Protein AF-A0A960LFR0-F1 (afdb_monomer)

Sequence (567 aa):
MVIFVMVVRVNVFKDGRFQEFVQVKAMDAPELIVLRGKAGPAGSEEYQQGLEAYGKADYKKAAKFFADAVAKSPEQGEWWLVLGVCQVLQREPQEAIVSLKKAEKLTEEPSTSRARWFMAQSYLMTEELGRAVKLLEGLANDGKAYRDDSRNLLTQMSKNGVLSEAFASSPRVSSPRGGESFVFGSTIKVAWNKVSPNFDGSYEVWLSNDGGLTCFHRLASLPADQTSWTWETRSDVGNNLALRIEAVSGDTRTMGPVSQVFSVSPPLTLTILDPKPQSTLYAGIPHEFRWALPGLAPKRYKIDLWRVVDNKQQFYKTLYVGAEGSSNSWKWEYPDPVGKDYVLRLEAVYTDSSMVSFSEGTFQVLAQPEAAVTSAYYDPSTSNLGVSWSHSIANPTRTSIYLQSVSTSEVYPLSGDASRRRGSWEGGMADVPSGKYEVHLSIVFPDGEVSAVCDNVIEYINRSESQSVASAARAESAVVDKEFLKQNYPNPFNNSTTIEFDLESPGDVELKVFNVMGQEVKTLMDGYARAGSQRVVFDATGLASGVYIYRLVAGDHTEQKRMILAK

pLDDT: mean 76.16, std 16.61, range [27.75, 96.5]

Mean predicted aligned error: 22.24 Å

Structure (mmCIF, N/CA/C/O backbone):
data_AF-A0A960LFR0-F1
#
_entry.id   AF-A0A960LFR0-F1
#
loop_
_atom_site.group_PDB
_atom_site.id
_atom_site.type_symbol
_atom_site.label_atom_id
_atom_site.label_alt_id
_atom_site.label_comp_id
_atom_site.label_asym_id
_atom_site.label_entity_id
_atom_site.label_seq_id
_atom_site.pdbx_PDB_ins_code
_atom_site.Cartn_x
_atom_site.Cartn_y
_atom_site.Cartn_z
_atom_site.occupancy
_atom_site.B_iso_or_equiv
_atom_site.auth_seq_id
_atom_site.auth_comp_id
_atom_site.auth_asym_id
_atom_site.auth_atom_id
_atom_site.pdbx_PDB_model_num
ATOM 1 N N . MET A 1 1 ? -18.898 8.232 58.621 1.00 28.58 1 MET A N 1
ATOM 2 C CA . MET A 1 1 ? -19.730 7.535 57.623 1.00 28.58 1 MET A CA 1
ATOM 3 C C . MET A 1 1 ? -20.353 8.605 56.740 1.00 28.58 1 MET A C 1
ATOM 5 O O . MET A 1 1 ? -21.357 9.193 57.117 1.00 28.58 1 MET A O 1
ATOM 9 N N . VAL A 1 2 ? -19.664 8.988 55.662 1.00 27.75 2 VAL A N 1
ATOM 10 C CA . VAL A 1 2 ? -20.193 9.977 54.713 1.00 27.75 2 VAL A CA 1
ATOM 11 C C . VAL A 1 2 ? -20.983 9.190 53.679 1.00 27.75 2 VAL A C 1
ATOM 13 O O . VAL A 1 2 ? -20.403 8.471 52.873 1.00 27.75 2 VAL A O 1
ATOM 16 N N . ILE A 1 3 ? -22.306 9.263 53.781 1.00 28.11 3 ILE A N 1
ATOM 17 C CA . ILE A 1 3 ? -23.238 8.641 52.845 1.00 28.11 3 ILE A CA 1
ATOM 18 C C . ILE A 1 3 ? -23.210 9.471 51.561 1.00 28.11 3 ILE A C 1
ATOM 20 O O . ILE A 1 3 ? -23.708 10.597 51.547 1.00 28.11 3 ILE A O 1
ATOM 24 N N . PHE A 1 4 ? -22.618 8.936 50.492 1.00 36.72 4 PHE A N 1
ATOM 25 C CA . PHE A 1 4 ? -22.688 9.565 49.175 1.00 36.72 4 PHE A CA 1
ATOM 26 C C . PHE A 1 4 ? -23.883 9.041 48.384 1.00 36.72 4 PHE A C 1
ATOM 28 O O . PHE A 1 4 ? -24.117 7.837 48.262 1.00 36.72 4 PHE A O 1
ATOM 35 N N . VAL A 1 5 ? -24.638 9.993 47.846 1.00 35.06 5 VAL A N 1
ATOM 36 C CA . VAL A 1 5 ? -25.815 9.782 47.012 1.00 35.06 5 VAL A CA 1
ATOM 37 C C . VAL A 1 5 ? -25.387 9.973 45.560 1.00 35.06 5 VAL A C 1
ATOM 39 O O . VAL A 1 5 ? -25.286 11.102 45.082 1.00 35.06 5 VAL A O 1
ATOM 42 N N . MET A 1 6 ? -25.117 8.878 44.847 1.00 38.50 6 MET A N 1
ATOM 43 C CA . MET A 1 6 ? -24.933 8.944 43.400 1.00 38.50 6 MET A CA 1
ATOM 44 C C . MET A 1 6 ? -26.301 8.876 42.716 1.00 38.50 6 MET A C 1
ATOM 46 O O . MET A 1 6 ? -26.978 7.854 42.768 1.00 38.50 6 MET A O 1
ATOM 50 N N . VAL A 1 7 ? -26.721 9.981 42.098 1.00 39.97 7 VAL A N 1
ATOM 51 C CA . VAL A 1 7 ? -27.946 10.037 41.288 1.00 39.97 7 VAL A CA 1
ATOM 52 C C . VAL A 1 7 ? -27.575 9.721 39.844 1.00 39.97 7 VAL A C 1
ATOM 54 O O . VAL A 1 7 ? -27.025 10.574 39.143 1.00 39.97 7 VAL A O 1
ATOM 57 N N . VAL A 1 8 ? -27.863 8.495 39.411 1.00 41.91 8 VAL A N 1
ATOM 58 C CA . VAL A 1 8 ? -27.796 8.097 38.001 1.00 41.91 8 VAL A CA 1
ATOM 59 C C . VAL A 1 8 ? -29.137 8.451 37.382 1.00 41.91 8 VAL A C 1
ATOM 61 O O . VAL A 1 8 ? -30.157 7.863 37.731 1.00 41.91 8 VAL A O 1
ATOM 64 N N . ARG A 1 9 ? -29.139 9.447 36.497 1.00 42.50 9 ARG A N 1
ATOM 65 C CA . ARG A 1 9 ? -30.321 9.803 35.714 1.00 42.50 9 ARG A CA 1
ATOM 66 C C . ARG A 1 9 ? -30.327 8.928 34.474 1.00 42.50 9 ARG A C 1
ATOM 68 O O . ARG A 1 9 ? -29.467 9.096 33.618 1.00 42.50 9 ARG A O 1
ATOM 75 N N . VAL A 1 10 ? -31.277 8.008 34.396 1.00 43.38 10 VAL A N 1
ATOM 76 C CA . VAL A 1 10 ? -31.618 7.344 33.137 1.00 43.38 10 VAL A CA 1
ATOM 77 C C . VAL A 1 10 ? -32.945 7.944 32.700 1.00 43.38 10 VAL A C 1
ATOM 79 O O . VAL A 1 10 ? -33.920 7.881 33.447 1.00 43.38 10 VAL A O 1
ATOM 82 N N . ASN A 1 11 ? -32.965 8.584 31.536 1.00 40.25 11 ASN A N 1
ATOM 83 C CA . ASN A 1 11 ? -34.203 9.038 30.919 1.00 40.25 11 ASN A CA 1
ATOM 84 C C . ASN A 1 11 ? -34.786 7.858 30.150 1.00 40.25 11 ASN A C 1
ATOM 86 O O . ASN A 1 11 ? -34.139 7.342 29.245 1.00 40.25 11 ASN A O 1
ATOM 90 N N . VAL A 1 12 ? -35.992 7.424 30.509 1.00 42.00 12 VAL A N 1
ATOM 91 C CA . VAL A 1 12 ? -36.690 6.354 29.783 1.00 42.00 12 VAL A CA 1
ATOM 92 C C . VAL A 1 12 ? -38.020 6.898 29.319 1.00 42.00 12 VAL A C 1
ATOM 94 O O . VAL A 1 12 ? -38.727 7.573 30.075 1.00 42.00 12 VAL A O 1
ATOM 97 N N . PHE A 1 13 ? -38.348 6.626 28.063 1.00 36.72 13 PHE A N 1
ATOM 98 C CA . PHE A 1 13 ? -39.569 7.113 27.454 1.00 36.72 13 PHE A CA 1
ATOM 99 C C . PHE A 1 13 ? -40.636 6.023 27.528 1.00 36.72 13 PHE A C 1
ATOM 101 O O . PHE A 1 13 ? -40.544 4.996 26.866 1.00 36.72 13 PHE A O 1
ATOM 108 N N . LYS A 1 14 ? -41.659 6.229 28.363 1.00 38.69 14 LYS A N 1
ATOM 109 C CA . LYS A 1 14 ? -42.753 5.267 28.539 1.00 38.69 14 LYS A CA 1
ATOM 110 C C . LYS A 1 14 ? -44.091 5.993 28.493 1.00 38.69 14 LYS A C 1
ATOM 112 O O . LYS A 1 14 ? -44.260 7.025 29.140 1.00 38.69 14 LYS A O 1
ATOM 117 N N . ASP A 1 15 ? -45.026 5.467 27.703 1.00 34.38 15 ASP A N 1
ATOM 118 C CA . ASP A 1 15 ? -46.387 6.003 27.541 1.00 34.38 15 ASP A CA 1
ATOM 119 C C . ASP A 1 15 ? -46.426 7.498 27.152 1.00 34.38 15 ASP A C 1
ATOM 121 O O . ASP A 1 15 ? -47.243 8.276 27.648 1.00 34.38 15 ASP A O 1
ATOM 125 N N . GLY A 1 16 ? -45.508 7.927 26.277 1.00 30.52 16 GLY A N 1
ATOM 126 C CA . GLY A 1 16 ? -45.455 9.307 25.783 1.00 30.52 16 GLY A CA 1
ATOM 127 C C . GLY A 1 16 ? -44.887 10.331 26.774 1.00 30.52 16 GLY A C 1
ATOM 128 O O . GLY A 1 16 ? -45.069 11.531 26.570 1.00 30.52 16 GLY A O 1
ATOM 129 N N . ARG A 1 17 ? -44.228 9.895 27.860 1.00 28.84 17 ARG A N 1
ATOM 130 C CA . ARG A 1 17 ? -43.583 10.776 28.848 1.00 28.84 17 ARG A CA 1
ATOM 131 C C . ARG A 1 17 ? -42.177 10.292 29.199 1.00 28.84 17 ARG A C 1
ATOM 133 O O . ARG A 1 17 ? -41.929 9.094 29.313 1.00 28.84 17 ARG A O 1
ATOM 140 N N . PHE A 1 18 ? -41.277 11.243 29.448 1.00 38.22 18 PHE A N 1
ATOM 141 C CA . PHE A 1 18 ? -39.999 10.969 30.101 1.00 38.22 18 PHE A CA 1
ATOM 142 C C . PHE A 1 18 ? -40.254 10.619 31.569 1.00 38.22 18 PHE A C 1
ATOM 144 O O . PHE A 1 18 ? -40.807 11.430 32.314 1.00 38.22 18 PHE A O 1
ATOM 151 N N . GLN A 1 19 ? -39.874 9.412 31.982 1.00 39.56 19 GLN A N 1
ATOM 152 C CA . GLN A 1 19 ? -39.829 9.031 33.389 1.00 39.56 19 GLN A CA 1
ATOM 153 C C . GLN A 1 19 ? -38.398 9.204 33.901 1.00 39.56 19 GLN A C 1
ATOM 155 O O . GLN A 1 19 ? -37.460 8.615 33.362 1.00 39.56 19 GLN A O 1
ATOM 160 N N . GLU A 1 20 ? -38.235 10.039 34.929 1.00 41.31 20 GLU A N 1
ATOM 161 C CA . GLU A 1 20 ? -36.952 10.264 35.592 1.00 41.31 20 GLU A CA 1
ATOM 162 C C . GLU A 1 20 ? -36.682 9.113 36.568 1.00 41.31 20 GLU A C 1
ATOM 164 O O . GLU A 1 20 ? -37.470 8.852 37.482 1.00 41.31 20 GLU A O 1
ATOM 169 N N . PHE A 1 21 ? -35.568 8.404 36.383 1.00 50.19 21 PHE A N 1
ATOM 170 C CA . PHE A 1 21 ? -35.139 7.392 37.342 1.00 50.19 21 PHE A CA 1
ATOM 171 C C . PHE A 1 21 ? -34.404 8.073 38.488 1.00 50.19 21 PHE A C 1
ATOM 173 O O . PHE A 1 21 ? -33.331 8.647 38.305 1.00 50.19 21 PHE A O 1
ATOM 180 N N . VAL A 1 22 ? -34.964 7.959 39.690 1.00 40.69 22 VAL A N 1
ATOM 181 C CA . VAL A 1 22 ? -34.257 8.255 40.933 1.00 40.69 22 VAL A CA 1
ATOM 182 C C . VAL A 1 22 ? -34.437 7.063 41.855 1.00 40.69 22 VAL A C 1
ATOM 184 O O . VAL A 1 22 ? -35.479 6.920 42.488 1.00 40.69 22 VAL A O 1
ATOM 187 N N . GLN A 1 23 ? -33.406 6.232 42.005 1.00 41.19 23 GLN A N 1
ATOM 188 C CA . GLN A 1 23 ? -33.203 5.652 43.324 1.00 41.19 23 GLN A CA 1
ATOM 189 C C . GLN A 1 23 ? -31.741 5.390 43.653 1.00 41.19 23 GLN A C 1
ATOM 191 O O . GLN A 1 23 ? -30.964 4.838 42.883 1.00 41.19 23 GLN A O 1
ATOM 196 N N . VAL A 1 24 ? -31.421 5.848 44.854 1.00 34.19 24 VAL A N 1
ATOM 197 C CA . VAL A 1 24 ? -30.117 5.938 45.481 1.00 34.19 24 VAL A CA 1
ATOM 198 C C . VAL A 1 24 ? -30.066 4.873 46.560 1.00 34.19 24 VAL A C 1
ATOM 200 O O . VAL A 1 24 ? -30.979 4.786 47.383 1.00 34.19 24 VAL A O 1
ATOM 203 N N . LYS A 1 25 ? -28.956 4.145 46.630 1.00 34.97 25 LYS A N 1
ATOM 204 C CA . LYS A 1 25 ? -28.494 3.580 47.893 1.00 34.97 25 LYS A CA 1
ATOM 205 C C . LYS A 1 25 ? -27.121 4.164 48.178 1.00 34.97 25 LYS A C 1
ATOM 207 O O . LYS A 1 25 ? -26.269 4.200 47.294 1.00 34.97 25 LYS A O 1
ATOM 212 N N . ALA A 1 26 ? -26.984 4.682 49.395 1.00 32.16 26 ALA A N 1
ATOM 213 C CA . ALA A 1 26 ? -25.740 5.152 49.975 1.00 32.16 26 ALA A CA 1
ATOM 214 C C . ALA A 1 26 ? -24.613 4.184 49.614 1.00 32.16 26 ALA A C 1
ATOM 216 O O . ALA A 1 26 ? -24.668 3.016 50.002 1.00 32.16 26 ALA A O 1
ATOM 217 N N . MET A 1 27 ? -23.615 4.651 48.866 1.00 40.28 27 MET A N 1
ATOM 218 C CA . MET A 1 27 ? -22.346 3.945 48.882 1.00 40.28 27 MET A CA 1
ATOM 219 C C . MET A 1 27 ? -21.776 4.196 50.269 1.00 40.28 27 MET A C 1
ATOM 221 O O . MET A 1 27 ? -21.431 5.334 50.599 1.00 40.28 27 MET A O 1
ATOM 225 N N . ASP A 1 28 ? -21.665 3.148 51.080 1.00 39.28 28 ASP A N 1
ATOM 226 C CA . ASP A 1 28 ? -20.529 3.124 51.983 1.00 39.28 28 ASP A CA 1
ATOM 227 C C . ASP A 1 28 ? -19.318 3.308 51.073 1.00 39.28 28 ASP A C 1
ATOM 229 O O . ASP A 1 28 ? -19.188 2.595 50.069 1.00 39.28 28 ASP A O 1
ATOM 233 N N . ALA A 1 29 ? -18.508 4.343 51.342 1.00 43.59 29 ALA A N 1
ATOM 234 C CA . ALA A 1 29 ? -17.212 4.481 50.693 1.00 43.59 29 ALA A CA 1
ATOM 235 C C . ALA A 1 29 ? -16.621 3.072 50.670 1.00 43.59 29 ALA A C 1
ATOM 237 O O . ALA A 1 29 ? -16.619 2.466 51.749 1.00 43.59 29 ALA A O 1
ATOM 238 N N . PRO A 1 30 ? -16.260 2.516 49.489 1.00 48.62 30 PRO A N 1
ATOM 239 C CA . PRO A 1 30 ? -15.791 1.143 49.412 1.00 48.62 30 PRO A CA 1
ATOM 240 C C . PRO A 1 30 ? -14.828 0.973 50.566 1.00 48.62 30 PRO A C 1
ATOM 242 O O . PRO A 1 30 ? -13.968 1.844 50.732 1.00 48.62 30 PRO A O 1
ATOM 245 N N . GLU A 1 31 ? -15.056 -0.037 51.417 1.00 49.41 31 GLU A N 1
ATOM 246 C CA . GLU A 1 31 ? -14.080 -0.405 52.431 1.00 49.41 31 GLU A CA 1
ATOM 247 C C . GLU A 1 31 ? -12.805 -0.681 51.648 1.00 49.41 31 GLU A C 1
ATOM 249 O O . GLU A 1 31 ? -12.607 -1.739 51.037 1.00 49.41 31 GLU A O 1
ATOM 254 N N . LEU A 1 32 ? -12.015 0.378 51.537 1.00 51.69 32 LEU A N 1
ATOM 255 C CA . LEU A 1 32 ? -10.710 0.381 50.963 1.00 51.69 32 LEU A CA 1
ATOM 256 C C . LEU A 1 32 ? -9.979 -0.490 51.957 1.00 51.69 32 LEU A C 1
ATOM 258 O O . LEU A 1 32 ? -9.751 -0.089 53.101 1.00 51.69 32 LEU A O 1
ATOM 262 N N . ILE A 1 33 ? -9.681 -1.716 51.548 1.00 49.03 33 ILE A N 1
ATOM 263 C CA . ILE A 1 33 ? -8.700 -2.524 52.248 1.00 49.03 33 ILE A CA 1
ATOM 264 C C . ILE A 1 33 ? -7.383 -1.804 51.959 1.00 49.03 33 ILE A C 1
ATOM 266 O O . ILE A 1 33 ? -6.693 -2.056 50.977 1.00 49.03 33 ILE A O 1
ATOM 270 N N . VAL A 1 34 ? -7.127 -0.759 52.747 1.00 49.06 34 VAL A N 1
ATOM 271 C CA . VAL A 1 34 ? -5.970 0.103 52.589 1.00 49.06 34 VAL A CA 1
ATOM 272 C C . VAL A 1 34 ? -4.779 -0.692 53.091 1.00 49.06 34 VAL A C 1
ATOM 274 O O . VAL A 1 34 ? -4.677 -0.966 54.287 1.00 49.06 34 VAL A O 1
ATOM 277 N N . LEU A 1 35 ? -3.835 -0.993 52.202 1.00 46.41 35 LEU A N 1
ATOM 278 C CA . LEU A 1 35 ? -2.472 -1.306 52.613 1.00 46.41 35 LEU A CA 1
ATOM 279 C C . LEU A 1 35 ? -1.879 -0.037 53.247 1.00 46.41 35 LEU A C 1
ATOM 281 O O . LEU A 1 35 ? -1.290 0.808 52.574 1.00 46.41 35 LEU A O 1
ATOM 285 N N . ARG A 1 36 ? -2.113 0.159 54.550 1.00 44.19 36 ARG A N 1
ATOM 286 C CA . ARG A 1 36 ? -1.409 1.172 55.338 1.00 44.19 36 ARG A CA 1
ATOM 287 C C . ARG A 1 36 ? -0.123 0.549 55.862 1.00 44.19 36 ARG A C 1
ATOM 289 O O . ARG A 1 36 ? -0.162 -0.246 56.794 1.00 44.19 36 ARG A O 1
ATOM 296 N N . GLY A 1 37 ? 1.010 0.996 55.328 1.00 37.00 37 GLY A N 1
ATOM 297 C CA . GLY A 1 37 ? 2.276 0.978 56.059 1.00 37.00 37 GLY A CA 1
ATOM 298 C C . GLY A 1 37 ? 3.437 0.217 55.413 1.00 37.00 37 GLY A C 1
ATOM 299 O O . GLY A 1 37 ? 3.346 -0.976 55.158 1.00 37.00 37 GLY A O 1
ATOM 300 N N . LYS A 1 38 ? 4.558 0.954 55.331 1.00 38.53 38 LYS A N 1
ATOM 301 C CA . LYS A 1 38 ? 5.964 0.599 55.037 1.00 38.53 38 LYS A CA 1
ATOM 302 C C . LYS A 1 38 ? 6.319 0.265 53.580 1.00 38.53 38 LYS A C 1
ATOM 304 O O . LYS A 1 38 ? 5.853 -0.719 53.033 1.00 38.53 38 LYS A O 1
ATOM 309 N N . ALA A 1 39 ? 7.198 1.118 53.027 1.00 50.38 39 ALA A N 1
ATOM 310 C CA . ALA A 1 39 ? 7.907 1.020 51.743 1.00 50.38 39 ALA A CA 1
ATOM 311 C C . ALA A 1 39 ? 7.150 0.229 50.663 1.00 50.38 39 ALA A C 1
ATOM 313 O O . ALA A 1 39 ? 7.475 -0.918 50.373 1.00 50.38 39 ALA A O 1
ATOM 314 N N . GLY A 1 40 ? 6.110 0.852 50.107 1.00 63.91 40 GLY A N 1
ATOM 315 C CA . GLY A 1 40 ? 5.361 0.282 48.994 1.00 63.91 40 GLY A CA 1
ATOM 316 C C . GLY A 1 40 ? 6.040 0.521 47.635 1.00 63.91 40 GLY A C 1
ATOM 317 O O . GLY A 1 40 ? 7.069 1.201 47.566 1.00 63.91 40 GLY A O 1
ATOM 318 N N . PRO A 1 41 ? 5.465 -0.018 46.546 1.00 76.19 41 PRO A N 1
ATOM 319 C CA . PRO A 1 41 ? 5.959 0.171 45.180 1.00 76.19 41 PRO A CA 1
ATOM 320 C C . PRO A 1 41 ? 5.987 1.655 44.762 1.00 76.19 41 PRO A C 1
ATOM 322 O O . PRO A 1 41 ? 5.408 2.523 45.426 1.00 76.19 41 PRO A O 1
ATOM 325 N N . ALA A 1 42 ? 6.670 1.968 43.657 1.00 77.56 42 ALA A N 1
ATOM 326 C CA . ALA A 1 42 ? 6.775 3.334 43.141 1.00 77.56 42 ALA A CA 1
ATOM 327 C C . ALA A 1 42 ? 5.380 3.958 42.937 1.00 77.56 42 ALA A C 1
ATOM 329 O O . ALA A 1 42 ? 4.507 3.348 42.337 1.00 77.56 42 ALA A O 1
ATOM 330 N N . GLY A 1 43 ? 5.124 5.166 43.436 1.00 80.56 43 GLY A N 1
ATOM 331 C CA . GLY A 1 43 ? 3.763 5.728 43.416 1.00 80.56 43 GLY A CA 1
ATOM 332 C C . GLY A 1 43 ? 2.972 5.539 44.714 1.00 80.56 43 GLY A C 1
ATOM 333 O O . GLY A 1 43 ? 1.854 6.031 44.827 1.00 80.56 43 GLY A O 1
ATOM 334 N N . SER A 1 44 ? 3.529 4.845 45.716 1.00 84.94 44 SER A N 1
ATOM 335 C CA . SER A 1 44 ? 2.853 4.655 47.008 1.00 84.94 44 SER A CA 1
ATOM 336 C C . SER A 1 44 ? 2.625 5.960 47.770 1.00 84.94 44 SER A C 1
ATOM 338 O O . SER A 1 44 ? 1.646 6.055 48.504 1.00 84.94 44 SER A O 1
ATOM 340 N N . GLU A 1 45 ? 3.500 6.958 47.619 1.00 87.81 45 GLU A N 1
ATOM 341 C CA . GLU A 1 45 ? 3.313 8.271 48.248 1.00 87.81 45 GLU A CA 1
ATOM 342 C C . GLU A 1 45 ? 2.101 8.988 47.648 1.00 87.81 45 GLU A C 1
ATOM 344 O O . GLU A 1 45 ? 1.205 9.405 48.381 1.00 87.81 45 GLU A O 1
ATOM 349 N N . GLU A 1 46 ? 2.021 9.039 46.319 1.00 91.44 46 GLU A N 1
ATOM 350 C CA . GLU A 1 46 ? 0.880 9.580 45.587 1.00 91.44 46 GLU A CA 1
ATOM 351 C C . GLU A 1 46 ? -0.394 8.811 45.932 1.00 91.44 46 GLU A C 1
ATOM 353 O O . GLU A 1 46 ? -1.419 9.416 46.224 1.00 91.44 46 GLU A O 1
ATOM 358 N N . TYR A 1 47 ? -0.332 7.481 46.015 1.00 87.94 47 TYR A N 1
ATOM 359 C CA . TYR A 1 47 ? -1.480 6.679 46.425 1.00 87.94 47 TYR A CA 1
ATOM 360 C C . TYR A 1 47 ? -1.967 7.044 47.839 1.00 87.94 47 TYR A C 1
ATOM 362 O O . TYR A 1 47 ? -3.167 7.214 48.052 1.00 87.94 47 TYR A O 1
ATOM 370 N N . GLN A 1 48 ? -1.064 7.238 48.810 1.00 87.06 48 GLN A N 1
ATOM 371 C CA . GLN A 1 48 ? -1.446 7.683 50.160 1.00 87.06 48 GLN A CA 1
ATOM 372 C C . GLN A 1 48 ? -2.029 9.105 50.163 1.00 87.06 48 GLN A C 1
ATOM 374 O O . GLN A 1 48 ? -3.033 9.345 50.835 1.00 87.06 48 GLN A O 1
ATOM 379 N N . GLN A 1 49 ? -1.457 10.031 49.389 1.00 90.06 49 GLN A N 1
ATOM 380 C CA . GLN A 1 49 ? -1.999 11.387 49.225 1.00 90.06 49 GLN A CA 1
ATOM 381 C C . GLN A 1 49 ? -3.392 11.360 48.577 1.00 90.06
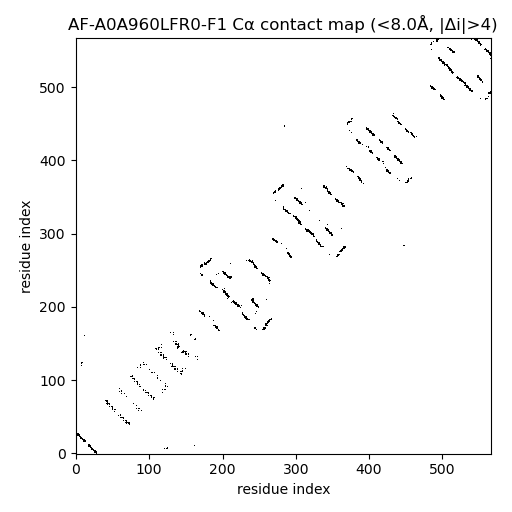 49 GLN A C 1
ATOM 383 O O . GLN A 1 49 ? -4.294 12.097 48.989 1.00 90.06 49 GLN A O 1
ATOM 388 N N . GLY A 1 50 ? -3.600 10.460 47.614 1.00 88.75 50 GLY A N 1
ATOM 389 C CA . GLY A 1 50 ? -4.894 10.185 47.004 1.00 88.75 50 GLY A CA 1
ATOM 390 C C . GLY A 1 50 ? -5.911 9.673 48.019 1.00 88.75 50 GLY A C 1
ATOM 391 O O . GLY A 1 50 ? -7.023 10.191 48.074 1.00 88.75 50 GLY A O 1
ATOM 392 N N . LEU A 1 51 ? -5.530 8.728 48.885 1.00 84.06 51 LEU A N 1
ATOM 393 C CA . LEU A 1 51 ? -6.395 8.223 49.959 1.00 84.06 51 LEU A CA 1
ATOM 394 C C . LEU A 1 51 ? -6.752 9.300 50.987 1.00 84.06 51 LEU A C 1
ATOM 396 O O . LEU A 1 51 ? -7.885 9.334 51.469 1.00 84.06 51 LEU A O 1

────

■ ASSIGNED TASK
Look above for the line with "ATOM 266 O O" and the line with "ATOM 281 O O". Retype those two lines and every line between them exactly, adding nothing.

■ RESPONSE TO THE EXERCISE
ATOM 266 O O . ILE A 1 33 ? -6.693 -2.056 50.977 1.00 49.03 33 ILE A O 1
ATOM 270 N N . VAL A 1 34 ? -7.127 -0.759 52.747 1.00 49.06 34 VAL A N 1
ATOM 271 C CA . VAL A 1 34 ? -5.970 0.103 52.589 1.00 49.06 34 VAL A CA 1
ATOM 272 C C . VAL A 1 34 ? -4.779 -0.692 53.091 1.00 49.06 34 VAL A C 1
ATOM 274 O O . VAL A 1 34 ? -4.677 -0.966 54.287 1.00 49.06 34 VAL A O 1
ATOM 277 N N . LEU A 1 35 ? -3.835 -0.993 52.202 1.00 46.41 35 LEU A N 1
ATOM 278 C CA . LEU A 1 35 ? -2.472 -1.306 52.613 1.00 46.41 35 LEU A CA 1
ATOM 279 C C . LEU A 1 35 ? -1.879 -0.037 53.247 1.00 46.41 35 LEU A C 1
ATOM 281 O O . LEU A 1 35 ? -1.290 0.808 52.574 1.00 46.41 35 LEU A O 1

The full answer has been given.